ABOUT THIS TASK - Write out again, word for word, the lines below from the line that holds "ATOM 35 C C" through the line that holds "ATOM 72 C C", omitting pictures.

[[ SUPPLIED INFORMATION open ]]

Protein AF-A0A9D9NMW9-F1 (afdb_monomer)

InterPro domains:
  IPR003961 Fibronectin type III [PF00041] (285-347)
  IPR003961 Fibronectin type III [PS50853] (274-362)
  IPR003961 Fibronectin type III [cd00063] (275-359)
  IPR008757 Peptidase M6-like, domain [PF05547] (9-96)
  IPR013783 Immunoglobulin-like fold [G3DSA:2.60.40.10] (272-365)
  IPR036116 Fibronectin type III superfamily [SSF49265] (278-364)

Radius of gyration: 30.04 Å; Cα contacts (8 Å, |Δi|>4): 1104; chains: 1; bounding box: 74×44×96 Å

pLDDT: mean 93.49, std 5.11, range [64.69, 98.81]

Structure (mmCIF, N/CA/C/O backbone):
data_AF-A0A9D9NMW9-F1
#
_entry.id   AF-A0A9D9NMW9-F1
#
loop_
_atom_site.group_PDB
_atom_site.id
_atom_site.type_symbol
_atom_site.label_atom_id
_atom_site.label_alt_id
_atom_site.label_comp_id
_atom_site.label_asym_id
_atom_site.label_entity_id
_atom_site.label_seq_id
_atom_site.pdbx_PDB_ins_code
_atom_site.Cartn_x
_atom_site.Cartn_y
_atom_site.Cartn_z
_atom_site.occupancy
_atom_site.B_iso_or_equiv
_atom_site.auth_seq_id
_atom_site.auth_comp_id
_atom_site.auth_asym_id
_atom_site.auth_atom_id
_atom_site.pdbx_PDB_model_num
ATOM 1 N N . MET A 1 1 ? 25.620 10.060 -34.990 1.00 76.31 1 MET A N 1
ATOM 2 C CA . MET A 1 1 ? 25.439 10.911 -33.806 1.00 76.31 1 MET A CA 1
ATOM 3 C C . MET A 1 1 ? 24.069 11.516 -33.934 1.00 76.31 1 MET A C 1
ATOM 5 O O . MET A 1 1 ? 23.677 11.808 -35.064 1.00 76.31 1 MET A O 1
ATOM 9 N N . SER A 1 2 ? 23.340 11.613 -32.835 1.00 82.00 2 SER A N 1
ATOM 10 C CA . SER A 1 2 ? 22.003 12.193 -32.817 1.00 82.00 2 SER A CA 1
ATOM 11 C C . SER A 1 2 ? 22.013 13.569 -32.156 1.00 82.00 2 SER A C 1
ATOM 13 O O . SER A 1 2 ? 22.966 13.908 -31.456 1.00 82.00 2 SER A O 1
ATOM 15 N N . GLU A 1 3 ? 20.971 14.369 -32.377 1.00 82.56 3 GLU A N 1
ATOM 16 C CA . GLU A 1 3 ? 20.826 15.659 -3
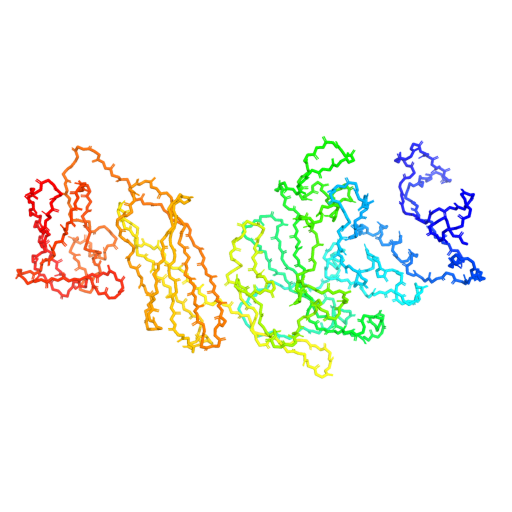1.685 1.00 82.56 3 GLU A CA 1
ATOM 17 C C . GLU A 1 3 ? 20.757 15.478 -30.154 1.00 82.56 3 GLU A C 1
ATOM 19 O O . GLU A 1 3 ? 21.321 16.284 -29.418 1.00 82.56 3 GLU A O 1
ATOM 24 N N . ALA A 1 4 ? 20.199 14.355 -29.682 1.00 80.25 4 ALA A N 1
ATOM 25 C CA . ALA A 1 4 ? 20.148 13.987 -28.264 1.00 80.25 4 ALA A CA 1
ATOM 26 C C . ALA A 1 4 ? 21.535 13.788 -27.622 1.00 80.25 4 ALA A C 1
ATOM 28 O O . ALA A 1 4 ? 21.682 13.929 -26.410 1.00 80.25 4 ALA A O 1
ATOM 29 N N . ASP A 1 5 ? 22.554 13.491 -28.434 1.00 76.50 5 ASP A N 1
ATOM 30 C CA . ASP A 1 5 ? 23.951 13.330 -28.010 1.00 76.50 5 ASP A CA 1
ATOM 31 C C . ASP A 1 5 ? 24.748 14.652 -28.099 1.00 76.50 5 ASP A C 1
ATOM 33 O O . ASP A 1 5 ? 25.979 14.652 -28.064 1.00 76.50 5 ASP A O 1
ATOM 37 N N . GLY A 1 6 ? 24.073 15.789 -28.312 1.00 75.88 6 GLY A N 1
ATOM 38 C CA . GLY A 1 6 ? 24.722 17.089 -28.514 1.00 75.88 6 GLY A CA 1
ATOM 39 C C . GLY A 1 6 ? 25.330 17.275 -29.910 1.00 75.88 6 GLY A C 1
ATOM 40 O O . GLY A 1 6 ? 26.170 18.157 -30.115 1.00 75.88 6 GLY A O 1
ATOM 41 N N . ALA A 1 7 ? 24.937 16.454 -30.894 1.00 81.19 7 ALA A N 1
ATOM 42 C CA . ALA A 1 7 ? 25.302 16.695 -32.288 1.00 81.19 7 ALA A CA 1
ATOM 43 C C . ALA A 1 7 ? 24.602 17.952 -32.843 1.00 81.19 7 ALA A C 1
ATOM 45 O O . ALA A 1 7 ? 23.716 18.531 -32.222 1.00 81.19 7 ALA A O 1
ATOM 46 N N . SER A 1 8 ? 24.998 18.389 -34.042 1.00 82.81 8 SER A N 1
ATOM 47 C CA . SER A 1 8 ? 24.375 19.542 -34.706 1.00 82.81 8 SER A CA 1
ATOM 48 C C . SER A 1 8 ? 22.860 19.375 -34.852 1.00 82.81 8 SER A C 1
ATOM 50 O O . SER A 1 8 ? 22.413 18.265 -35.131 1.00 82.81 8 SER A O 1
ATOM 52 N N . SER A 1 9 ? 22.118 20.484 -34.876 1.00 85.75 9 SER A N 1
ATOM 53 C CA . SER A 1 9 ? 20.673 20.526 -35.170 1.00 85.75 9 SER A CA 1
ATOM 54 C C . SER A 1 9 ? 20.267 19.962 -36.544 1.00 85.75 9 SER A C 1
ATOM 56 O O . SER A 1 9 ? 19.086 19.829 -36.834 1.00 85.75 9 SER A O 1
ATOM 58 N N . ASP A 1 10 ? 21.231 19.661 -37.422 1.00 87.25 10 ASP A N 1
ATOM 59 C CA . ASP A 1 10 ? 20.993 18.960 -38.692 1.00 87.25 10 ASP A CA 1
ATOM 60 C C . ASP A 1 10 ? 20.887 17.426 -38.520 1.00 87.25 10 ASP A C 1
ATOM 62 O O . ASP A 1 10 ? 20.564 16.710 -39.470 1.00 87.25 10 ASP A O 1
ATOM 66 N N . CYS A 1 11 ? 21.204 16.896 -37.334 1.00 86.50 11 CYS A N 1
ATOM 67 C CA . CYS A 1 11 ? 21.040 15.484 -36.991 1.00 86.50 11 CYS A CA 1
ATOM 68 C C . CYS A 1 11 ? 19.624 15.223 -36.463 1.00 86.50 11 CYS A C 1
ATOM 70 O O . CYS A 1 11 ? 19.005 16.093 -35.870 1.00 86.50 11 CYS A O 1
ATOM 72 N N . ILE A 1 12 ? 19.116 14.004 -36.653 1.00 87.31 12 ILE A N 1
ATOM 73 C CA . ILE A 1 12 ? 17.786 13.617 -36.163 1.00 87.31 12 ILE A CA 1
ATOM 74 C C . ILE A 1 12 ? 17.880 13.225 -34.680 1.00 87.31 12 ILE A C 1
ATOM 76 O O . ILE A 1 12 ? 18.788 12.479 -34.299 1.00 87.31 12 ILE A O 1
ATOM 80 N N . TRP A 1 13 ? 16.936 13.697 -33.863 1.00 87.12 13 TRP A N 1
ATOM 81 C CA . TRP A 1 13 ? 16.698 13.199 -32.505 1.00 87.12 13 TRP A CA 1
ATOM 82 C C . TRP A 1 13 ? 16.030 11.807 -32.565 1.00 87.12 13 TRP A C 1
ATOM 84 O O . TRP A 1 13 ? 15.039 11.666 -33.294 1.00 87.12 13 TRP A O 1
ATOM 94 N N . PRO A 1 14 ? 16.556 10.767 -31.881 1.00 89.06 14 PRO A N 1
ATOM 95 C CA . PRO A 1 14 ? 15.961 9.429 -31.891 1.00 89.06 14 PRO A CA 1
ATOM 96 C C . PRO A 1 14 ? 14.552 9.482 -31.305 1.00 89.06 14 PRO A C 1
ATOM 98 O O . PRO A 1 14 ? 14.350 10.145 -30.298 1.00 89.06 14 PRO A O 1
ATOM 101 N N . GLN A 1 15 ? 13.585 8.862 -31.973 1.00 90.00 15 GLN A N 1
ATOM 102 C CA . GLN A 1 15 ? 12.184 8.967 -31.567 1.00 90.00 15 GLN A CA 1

[[ SUPPLIED INFORMATION closed ]]
[[ SUPPLIED INFORMATION open ]]

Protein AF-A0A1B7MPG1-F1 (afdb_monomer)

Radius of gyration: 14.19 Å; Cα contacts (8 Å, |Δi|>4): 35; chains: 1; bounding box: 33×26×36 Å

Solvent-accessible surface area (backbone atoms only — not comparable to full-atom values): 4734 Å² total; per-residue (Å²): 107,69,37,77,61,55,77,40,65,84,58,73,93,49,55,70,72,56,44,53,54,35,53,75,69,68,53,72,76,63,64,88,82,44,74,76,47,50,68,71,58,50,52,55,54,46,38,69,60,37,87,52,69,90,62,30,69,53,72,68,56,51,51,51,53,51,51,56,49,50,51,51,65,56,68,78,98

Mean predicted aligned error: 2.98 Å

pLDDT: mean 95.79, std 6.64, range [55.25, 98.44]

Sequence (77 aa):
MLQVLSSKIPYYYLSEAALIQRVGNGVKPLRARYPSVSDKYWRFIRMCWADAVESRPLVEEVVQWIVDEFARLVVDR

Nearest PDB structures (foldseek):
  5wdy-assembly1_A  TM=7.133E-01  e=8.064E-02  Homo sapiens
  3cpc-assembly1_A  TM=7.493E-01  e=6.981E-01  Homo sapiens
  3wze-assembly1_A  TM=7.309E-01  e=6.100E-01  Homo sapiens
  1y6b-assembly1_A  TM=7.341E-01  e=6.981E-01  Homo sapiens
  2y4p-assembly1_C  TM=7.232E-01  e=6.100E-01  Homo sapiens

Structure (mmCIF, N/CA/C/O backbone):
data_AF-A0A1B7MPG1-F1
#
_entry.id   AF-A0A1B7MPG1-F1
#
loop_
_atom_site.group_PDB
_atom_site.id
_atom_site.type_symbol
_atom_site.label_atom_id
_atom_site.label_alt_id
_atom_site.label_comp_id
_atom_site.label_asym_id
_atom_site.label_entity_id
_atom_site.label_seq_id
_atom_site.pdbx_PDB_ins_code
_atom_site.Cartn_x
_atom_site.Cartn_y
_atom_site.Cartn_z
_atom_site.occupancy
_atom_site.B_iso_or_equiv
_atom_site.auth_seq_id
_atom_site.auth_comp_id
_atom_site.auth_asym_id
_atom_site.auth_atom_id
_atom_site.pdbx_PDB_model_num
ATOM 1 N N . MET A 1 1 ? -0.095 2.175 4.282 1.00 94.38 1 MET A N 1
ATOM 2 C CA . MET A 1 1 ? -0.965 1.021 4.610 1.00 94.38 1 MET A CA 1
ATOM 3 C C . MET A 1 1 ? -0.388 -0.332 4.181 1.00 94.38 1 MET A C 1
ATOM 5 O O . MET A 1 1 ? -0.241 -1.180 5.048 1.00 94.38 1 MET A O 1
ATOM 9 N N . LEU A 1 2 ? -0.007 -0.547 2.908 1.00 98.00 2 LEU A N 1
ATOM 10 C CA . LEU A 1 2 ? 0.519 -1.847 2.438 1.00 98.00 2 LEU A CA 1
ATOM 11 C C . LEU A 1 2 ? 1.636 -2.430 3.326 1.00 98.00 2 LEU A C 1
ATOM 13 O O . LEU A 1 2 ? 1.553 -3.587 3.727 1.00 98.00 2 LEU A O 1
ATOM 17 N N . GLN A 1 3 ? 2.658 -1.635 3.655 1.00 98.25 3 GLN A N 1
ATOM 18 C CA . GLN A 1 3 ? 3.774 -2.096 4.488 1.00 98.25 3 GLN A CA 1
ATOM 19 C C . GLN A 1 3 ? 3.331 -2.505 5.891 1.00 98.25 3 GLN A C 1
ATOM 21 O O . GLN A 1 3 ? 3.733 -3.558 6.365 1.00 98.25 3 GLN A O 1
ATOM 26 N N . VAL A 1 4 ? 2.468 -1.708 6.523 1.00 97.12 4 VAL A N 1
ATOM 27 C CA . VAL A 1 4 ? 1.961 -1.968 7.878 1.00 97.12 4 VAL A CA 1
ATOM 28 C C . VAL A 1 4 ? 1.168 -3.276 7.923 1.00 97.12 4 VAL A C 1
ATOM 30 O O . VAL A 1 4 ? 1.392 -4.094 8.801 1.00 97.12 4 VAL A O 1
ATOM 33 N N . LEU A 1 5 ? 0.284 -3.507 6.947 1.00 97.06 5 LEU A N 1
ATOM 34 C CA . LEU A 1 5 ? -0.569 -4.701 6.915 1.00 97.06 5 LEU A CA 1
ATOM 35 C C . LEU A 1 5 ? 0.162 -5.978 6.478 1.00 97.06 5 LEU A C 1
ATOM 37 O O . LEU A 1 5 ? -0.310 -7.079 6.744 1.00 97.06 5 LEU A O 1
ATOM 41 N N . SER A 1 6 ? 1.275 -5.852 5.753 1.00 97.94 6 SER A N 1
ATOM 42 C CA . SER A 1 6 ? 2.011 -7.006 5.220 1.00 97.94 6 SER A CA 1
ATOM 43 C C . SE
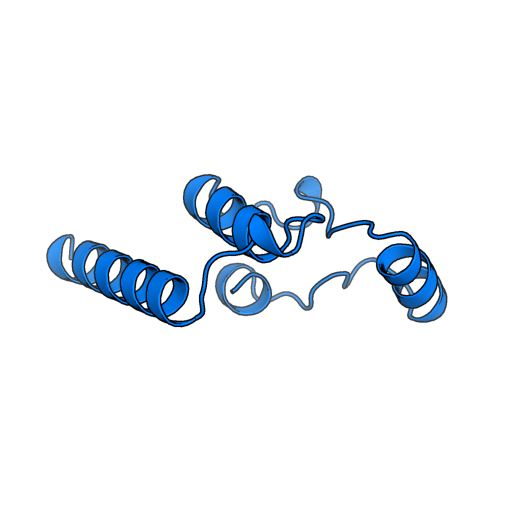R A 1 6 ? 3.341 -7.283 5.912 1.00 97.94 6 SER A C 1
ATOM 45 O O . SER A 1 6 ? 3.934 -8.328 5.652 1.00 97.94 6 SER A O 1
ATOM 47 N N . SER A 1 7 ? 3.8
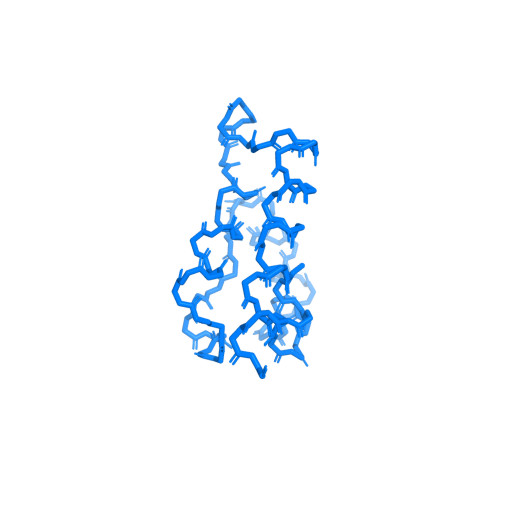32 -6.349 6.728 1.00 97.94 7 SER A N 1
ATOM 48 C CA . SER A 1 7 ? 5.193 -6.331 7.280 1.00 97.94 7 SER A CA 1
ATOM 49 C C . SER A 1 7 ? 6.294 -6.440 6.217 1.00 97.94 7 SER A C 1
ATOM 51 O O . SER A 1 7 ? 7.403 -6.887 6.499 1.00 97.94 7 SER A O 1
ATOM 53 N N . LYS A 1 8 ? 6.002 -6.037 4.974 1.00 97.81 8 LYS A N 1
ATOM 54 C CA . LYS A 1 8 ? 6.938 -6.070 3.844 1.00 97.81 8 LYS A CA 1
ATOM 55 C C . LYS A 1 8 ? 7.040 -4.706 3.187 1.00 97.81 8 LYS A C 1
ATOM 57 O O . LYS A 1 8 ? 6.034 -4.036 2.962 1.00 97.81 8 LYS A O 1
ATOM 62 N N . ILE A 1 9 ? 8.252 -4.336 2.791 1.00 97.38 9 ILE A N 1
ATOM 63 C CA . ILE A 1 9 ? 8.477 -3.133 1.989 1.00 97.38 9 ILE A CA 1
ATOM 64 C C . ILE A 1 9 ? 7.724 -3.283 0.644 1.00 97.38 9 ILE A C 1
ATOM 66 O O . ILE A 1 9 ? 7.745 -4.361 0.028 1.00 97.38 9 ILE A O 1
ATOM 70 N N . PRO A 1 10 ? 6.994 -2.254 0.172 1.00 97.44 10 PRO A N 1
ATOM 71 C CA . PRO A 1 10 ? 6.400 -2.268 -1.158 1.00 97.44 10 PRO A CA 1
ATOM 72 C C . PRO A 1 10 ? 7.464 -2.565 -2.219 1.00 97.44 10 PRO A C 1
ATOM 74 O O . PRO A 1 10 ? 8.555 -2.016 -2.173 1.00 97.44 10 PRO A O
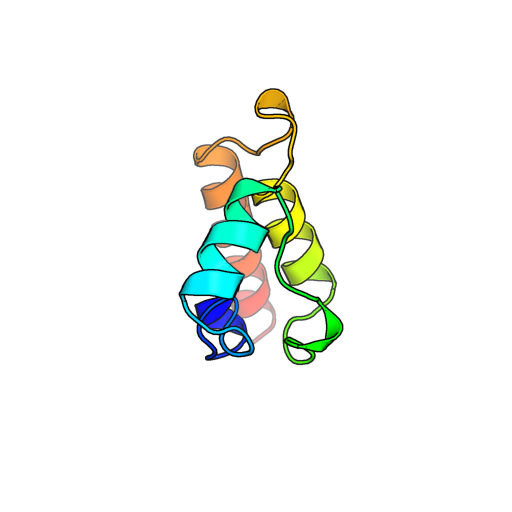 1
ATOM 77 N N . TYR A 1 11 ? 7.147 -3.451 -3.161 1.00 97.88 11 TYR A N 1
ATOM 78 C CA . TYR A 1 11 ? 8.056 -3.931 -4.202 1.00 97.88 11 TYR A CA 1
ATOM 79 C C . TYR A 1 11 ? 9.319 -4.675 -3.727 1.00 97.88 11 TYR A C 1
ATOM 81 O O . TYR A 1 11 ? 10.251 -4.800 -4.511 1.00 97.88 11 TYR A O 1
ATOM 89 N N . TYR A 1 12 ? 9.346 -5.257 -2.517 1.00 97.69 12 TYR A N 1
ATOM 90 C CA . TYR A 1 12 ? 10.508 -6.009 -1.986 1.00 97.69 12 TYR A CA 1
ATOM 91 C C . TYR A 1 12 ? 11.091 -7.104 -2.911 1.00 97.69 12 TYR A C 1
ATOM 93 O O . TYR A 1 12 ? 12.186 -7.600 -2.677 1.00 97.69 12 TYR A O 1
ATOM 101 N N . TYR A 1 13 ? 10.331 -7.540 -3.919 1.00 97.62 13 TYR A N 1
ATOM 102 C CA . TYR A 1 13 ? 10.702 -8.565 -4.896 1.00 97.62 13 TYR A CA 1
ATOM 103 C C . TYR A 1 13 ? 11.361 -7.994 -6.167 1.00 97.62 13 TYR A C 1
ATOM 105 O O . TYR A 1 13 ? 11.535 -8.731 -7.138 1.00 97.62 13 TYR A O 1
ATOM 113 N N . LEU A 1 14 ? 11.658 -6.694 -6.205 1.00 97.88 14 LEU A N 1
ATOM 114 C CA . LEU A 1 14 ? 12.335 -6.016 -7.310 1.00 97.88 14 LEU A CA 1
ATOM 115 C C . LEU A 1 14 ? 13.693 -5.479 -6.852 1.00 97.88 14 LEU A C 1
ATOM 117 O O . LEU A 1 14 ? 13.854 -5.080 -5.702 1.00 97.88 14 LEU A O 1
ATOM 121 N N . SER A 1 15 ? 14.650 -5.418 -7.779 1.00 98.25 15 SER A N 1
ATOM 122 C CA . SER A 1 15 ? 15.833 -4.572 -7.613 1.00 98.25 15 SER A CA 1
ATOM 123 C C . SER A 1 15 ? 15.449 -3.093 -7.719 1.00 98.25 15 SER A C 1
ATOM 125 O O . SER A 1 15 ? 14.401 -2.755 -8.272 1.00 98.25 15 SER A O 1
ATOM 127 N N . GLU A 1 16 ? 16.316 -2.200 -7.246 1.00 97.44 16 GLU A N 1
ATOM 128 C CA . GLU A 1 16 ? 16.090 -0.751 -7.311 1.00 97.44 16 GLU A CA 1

[[ SUPPLIED INFORMATION closed ]]

EXERCISE RESULT -
ATOM 35 C C . LEU A 1 5 ? 0.162 -5.978 6.478 1.00 97.06 5 LEU A C 1
ATOM 37 O O . LEU A 1 5 ? -0.310 -7.079 6.744 1.00 97.06 5 LEU A O 1
ATOM 41 N N . SER A 1 6 ? 1.275 -5.852 5.753 1.00 97.94 6 SER A N 1
ATOM 42 C CA . SER A 1 6 ? 2.011 -7.006 5.220 1.00 97.94 6 SER A CA 1
ATOM 43 C C . SE
R A 1 6 ? 3.341 -7.283 5.912 1.00 97.94 6 SER A C 1
ATOM 45 O O . SER A 1 6 ? 3.934 -8.328 5.652 1.00 97.94 6 SER A O 1
ATOM 47 N N . SER A 1 7 ? 3.8
32 -6.349 6.728 1.00 97.94 7 SER A N 1
ATOM 48 C CA . SER A 1 7 ? 5.193 -6.331 7.280 1.00 97.94 7 SER A CA 1
ATOM 49 C C . SER A 1 7 ? 6.294 -6.440 6.217 1.00 97.94 7 SER A C 1
ATOM 51 O O . SER A 1 7 ? 7.403 -6.887 6.499 1.00 97.94 7 SER A O 1
ATOM 53 N N . LYS A 1 8 ? 6.002 -6.037 4.974 1.00 97.81 8 LYS A N 1
ATOM 54 C CA . LYS A 1 8 ? 6.938 -6.070 3.844 1.00 97.81 8 LYS A CA 1
ATOM 55 C C . LYS A 1 8 ? 7.040 -4.706 3.187 1.00 97.81 8 LYS A C 1
ATOM 57 O O . LYS A 1 8 ? 6.034 -4.036 2.962 1.00 97.81 8 LYS A O 1
ATOM 62 N N . ILE A 1 9 ? 8.252 -4.336 2.791 1.00 97.38 9 ILE A N 1
ATOM 63 C CA . ILE A 1 9 ? 8.477 -3.133 1.989 1.00 97.38 9 ILE A CA 1
ATOM 64 C C . ILE A 1 9 ? 7.724 -3.283 0.644 1.00 97.38 9 ILE A C 1
ATOM 66 O O . ILE A 1 9 ? 7.745 -4.361 0.028 1.00 97.38 9 ILE A O 1
ATOM 70 N N . PRO A 1 10 ? 6.994 -2.254 0.172 1.00 97.44 10 PRO A N 1
ATOM 71 C CA . PRO A 1 10 ? 6.400 -2.268 -1.158 1.00 97.44 10 PRO A CA 1
ATOM 72 C C . PRO A 1 10 ? 7.464 -2.565 -2.219 1.00 97.44 10 PRO A C 1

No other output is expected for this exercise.